Your assignment
Below are records with pictures; copy word for word only the lines between the line with "ATOM 66 C CA" and the line with "ATOM 103 O O", inclusive, and drop the pictures.

Recorded data
· · · · · · ·

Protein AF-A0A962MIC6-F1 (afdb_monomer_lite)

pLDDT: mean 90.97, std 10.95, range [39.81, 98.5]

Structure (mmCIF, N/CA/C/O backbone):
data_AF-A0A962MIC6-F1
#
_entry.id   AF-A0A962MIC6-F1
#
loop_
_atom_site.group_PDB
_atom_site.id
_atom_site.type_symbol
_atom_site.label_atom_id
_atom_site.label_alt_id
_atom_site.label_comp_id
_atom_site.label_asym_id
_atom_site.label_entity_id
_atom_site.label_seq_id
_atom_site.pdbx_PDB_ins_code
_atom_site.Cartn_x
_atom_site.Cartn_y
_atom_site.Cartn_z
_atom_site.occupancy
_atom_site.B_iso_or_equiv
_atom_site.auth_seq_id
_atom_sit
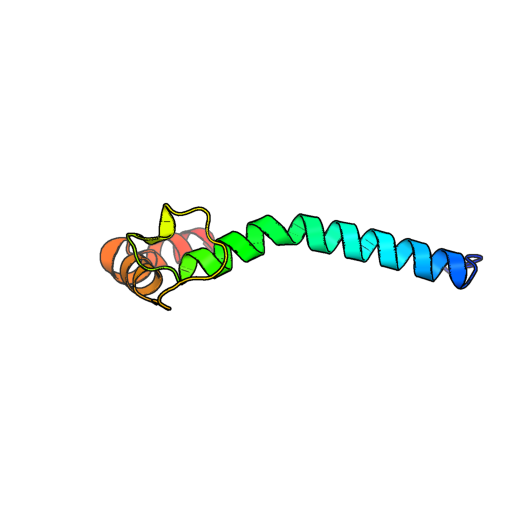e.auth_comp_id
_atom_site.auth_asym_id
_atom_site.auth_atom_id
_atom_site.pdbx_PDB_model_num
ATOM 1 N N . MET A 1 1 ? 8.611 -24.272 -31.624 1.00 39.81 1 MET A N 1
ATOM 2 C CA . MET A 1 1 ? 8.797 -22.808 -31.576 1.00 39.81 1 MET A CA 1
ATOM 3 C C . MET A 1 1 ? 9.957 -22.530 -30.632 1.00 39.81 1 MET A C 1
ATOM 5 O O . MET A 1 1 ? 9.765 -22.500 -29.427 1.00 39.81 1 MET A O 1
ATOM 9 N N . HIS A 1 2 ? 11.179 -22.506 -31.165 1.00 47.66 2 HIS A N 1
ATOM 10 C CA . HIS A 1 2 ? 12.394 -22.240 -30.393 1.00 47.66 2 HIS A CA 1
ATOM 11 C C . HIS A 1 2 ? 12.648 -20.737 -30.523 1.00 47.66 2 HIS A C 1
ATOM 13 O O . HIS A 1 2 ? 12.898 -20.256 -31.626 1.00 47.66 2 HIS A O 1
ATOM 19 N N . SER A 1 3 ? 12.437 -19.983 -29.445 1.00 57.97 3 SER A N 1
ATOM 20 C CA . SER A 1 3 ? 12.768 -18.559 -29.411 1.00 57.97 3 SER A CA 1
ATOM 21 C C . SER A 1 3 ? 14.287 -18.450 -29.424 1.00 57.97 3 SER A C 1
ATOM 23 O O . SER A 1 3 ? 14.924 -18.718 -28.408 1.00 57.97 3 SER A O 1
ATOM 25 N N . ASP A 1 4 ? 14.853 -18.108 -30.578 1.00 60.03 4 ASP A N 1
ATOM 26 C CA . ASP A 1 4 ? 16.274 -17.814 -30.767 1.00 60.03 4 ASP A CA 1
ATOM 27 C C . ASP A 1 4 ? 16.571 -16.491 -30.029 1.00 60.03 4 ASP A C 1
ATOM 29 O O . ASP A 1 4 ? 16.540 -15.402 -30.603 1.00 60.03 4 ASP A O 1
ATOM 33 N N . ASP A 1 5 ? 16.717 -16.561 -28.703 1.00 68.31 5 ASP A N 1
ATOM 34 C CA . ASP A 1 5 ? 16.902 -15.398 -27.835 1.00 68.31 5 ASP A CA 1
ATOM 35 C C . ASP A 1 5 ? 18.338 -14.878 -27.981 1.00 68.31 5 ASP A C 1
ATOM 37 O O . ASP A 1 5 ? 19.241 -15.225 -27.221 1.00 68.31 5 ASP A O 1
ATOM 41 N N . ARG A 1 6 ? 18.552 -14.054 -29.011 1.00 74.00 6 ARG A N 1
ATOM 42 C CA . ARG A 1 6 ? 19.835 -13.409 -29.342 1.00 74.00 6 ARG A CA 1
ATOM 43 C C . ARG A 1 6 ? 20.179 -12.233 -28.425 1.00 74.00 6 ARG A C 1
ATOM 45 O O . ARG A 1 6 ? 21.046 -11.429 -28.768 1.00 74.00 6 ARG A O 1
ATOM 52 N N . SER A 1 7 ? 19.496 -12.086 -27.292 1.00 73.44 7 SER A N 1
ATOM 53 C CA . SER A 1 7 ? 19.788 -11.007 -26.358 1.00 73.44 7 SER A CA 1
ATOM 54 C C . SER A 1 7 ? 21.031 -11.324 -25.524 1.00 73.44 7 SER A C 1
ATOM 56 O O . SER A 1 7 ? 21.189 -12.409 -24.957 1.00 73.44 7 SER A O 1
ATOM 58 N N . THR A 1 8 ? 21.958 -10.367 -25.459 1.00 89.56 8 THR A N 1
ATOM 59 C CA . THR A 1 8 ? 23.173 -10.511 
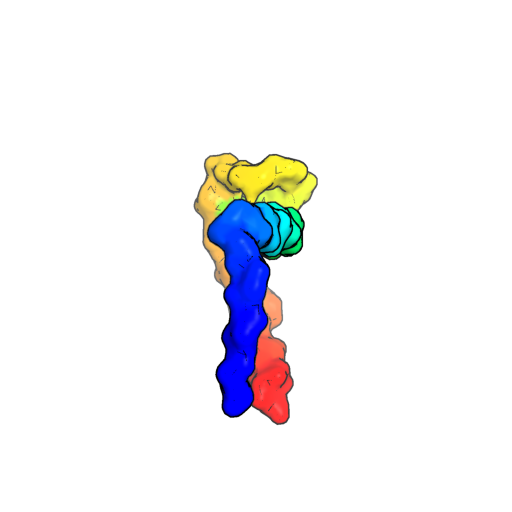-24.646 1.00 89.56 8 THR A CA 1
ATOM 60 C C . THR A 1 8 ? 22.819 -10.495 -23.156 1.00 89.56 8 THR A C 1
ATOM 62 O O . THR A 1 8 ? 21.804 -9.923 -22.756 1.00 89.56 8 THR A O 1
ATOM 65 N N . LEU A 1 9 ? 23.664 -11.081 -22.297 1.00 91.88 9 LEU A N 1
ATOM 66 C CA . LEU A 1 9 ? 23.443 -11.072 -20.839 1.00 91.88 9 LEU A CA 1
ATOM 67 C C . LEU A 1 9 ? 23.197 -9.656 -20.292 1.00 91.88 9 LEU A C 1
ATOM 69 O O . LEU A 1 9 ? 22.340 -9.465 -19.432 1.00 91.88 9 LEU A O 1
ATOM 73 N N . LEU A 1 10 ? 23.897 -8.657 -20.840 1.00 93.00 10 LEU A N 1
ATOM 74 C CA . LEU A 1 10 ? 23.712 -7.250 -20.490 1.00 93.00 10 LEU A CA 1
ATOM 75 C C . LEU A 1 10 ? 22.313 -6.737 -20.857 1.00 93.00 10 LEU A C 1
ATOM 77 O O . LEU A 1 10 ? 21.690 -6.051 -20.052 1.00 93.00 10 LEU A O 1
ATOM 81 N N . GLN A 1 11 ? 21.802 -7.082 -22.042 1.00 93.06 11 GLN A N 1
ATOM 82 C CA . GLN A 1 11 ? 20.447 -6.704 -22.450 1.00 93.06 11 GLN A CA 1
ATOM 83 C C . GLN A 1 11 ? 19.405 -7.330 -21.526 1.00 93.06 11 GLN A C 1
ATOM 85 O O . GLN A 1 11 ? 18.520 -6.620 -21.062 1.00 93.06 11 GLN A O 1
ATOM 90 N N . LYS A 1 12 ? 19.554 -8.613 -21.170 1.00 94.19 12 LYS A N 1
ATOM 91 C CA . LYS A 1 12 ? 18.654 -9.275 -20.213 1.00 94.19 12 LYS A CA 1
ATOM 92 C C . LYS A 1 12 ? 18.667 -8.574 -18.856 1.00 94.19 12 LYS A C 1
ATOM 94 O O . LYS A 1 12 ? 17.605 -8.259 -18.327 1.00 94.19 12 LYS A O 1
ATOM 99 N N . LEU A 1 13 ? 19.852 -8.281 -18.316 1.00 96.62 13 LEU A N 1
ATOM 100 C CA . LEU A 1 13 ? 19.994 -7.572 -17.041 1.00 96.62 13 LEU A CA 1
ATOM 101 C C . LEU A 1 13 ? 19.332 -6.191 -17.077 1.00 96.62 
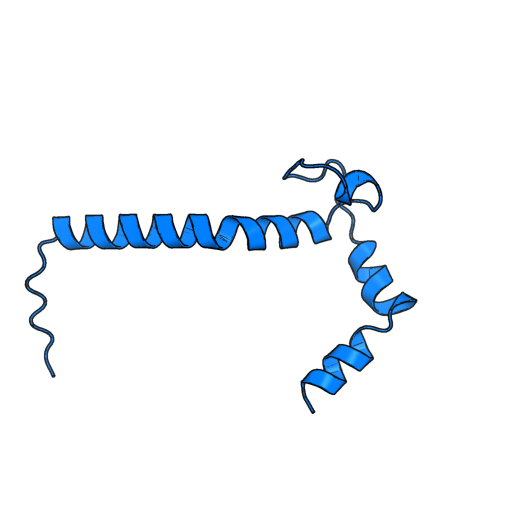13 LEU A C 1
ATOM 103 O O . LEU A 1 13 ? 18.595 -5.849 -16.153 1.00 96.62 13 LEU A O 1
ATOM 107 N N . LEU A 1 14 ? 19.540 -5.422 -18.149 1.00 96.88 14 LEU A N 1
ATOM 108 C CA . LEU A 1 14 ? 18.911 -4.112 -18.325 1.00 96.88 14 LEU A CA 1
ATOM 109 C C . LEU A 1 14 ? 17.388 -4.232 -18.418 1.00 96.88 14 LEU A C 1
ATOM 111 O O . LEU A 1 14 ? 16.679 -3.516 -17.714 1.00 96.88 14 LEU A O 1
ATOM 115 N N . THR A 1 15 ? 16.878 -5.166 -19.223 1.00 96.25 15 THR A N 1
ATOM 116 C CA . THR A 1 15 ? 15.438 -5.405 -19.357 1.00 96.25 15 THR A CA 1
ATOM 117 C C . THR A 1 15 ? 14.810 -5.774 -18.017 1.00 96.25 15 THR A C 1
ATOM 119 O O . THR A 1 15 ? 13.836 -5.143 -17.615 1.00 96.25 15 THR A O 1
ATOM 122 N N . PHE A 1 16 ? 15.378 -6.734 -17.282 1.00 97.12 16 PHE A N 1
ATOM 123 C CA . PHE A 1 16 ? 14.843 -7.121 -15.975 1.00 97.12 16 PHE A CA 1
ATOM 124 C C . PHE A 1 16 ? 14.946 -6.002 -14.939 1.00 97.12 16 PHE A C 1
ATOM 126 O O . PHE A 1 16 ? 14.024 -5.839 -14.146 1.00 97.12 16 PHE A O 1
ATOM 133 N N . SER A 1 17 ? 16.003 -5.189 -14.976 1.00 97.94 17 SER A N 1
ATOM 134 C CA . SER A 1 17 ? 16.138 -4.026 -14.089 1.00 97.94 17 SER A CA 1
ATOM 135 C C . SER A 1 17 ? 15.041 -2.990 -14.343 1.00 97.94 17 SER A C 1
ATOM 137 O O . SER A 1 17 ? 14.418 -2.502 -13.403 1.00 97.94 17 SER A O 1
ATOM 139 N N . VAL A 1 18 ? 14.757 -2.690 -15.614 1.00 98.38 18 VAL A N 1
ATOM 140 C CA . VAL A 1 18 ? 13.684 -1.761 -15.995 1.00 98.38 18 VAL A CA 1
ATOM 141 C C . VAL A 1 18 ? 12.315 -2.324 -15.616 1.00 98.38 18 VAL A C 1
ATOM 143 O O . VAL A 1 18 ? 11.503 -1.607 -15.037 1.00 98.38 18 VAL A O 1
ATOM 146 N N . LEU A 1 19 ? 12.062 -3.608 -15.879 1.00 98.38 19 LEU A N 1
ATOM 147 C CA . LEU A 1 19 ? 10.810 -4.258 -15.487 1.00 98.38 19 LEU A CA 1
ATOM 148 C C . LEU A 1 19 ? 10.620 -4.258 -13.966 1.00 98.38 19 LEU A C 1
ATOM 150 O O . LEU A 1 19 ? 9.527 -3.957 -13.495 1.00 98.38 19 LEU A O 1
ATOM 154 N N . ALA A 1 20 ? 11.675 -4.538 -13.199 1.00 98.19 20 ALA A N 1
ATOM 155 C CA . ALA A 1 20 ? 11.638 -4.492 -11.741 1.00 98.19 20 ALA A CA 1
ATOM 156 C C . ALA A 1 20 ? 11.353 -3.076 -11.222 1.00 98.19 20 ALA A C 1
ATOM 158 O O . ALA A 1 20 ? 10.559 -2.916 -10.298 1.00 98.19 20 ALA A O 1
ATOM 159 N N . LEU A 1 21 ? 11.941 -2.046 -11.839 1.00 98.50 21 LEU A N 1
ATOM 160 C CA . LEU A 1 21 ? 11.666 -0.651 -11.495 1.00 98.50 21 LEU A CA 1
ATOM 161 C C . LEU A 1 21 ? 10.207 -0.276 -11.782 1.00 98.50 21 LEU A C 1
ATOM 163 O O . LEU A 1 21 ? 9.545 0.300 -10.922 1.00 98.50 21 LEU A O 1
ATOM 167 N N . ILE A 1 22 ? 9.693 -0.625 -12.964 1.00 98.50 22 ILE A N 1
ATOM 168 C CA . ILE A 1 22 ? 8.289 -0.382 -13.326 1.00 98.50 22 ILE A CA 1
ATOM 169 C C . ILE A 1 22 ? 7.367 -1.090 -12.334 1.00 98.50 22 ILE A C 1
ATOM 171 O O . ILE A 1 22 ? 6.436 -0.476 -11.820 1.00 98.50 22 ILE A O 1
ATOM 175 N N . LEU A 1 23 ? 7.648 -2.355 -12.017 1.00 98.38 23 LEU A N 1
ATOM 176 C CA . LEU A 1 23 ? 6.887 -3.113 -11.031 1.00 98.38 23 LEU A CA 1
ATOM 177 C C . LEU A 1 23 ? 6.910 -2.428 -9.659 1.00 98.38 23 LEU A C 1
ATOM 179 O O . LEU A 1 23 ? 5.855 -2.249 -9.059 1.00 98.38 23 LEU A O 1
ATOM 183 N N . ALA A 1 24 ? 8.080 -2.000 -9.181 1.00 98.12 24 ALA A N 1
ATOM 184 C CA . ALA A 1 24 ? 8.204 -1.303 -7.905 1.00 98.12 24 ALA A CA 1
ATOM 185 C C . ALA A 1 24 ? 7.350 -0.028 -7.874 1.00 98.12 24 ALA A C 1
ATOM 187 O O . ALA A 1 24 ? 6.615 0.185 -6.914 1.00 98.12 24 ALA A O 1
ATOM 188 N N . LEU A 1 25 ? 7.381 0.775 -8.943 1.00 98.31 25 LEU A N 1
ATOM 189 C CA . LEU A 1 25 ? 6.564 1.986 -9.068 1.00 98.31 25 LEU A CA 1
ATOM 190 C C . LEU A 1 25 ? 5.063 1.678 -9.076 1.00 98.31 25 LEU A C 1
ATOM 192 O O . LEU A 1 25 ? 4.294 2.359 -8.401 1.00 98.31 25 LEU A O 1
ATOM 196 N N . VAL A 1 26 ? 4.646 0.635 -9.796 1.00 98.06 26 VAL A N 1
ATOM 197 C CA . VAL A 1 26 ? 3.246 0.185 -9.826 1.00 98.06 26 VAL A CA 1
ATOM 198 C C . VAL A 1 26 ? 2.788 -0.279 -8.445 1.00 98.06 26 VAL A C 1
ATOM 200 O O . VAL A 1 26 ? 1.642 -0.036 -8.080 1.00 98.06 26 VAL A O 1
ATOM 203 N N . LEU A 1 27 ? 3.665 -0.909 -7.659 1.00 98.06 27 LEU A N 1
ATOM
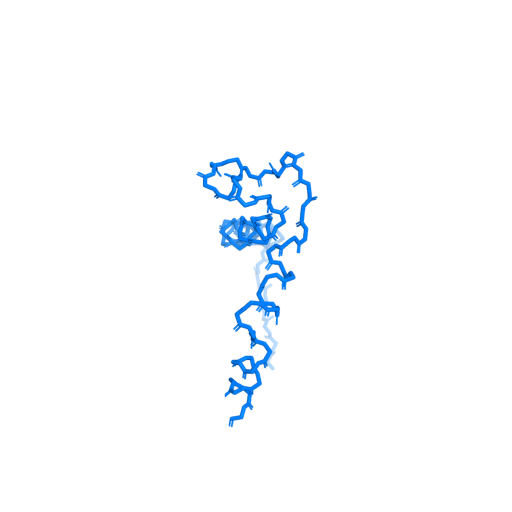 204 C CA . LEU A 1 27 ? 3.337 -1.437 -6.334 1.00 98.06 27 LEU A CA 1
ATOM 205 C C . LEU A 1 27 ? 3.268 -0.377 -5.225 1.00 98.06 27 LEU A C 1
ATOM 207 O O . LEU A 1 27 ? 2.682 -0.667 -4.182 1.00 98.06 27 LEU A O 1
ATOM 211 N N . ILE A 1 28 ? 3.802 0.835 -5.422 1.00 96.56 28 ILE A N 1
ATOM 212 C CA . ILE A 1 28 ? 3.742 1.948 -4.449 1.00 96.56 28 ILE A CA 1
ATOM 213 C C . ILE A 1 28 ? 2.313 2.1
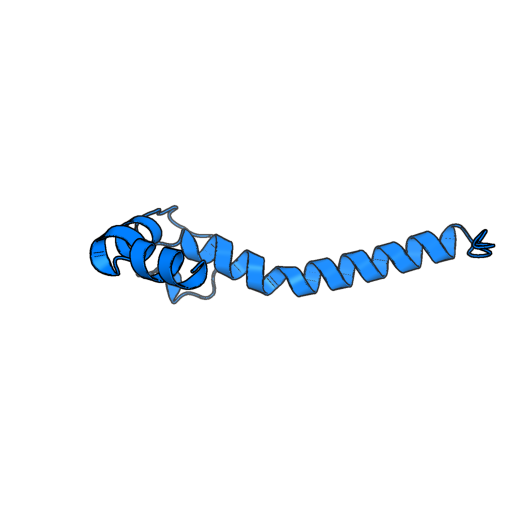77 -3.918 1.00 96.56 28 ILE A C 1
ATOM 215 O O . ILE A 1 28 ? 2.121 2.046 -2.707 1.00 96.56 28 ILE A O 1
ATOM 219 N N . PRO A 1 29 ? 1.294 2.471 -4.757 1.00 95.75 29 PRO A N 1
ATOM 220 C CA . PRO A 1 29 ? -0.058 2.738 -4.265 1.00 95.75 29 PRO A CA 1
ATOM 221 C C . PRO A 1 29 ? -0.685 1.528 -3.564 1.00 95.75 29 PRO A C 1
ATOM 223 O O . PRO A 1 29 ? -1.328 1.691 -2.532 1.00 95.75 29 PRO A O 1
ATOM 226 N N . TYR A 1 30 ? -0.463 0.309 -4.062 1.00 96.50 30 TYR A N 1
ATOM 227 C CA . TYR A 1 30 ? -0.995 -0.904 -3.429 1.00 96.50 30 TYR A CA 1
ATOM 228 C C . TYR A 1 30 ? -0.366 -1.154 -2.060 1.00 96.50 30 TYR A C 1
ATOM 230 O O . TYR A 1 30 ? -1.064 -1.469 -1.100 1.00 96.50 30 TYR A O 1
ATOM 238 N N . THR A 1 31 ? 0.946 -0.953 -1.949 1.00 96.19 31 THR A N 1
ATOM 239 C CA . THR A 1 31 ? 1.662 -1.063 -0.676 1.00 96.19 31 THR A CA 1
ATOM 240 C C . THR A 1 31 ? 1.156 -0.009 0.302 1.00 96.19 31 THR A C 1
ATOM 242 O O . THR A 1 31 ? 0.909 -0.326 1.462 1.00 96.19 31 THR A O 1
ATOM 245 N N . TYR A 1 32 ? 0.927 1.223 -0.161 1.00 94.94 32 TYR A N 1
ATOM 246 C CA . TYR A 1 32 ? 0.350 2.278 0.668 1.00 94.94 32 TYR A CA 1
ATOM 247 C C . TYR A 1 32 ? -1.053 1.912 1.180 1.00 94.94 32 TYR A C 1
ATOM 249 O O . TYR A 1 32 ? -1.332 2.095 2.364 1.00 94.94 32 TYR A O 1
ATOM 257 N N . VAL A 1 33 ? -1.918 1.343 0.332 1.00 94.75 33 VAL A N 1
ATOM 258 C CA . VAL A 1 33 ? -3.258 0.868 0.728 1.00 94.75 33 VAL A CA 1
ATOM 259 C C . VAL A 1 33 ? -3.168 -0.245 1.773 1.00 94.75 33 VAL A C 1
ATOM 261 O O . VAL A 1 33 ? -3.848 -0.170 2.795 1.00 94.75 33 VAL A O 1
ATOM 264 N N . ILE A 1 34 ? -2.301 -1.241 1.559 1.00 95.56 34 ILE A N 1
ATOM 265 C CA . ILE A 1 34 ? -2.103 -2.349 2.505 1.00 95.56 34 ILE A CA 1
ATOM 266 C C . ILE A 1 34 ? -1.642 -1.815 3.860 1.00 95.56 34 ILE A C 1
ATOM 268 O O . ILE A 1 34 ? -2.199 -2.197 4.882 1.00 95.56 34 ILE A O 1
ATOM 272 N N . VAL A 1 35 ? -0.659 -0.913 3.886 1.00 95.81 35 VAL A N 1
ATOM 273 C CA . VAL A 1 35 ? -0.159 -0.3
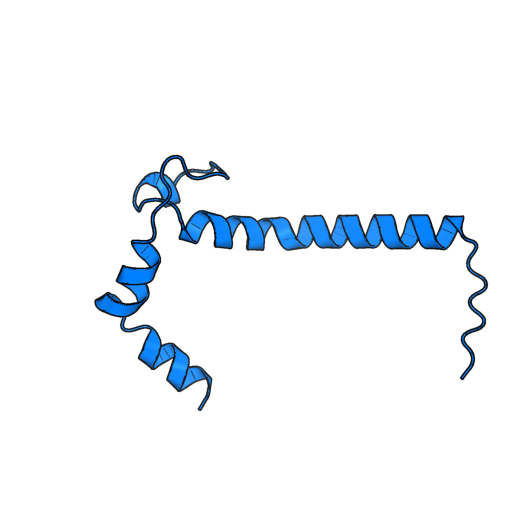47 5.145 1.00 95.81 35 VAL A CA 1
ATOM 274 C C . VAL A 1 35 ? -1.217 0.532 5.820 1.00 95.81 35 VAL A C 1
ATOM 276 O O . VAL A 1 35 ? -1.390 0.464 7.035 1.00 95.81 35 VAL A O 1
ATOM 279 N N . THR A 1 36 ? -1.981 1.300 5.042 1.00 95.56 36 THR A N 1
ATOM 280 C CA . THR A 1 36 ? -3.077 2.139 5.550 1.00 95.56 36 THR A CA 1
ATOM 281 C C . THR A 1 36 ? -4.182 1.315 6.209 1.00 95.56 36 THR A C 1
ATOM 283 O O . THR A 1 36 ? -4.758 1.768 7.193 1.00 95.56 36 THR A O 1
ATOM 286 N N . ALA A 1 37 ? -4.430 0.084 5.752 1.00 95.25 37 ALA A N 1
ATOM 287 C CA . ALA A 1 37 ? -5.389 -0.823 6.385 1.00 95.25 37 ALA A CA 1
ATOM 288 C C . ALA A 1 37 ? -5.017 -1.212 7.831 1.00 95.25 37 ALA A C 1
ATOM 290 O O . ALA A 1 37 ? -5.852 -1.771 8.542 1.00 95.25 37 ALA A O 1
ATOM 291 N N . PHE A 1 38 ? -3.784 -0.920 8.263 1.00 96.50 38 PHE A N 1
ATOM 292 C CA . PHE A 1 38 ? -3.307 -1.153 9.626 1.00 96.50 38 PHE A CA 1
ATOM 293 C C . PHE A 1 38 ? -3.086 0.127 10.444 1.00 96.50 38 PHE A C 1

· · · · · · ·

Output for this task
ATOM 66 C CA . LEU A 1 9 ? 23.443 -11.072 -20.839 1.00 91.88 9 LEU A CA 1
ATOM 67 C C . LEU A 1 9 ? 23.197 -9.656 -20.292 1.00 91.88 9 LEU A C 1
ATOM 69 O O . LEU A 1 9 ? 22.340 -9.465 -19.432 1.00 91.88 9 LEU A O 1
ATOM 73 N N . LEU A 1 10 ? 23.897 -8.657 -20.840 1.00 93.00 10 LEU A N 1
ATOM 74 C CA . LEU A 1 10 ? 23.712 -7.250 -20.490 1.00 93.00 10 LEU A CA 1
ATOM 75 C C . LEU A 1 10 ? 22.313 -6.737 -20.857 1.00 93.00 10 LEU A C 1
ATOM 77 O O . LEU A 1 10 ? 21.690 -6.051 -20.052 1.00 93.00 10 LEU A O 1
ATOM 81 N N . GLN A 1 11 ? 21.802 -7.082 -22.042 1.00 93.06 11 GLN A N 1
ATOM 82 C CA . GLN A 1 11 ? 20.447 -6.704 -22.450 1.00 93.06 11 GLN A CA 1
ATOM 83 C C . GLN A 1 11 ? 19.405 -7.330 -21.526 1.00 93.06 11 GLN A C 1
ATOM 85 O O . GLN A 1 11 ? 18.520 -6.620 -21.062 1.00 93.06 11 GLN A O 1
ATOM 90 N N . LYS A 1 12 ? 19.554 -8.613 -21.170 1.00 94.19 12 LYS A N 1
ATOM 91 C CA . LYS A 1 12 ? 18.654 -9.275 -20.213 1.00 94.19 12 LYS A CA 1
ATOM 92 C C . LYS A 1 12 ? 18.667 -8.574 -18.856 1.00 94.19 12 LYS A C 1
ATOM 94 O O . LYS A 1 12 ? 17.605 -8.259 -18.327 1.00 94.19 12 LYS A O 1
ATOM 99 N N . LEU A 1 13 ? 19.852 -8.281 -18.316 1.00 96.62 13 LEU A N 1
ATOM 100 C CA . LEU A 1 13 ? 19.994 -7.572 -17.041 1.00 96.62 13 LEU A CA 1
ATOM 101 C C . LEU A 1 13 ? 19.332 -6.191 -17.077 1.00 96.62 
13 LEU A C 1
ATOM 103 O O . LEU A 1 13 ? 18.595 -5.849 -16.153 1.00 96.62 13 LEU A O 1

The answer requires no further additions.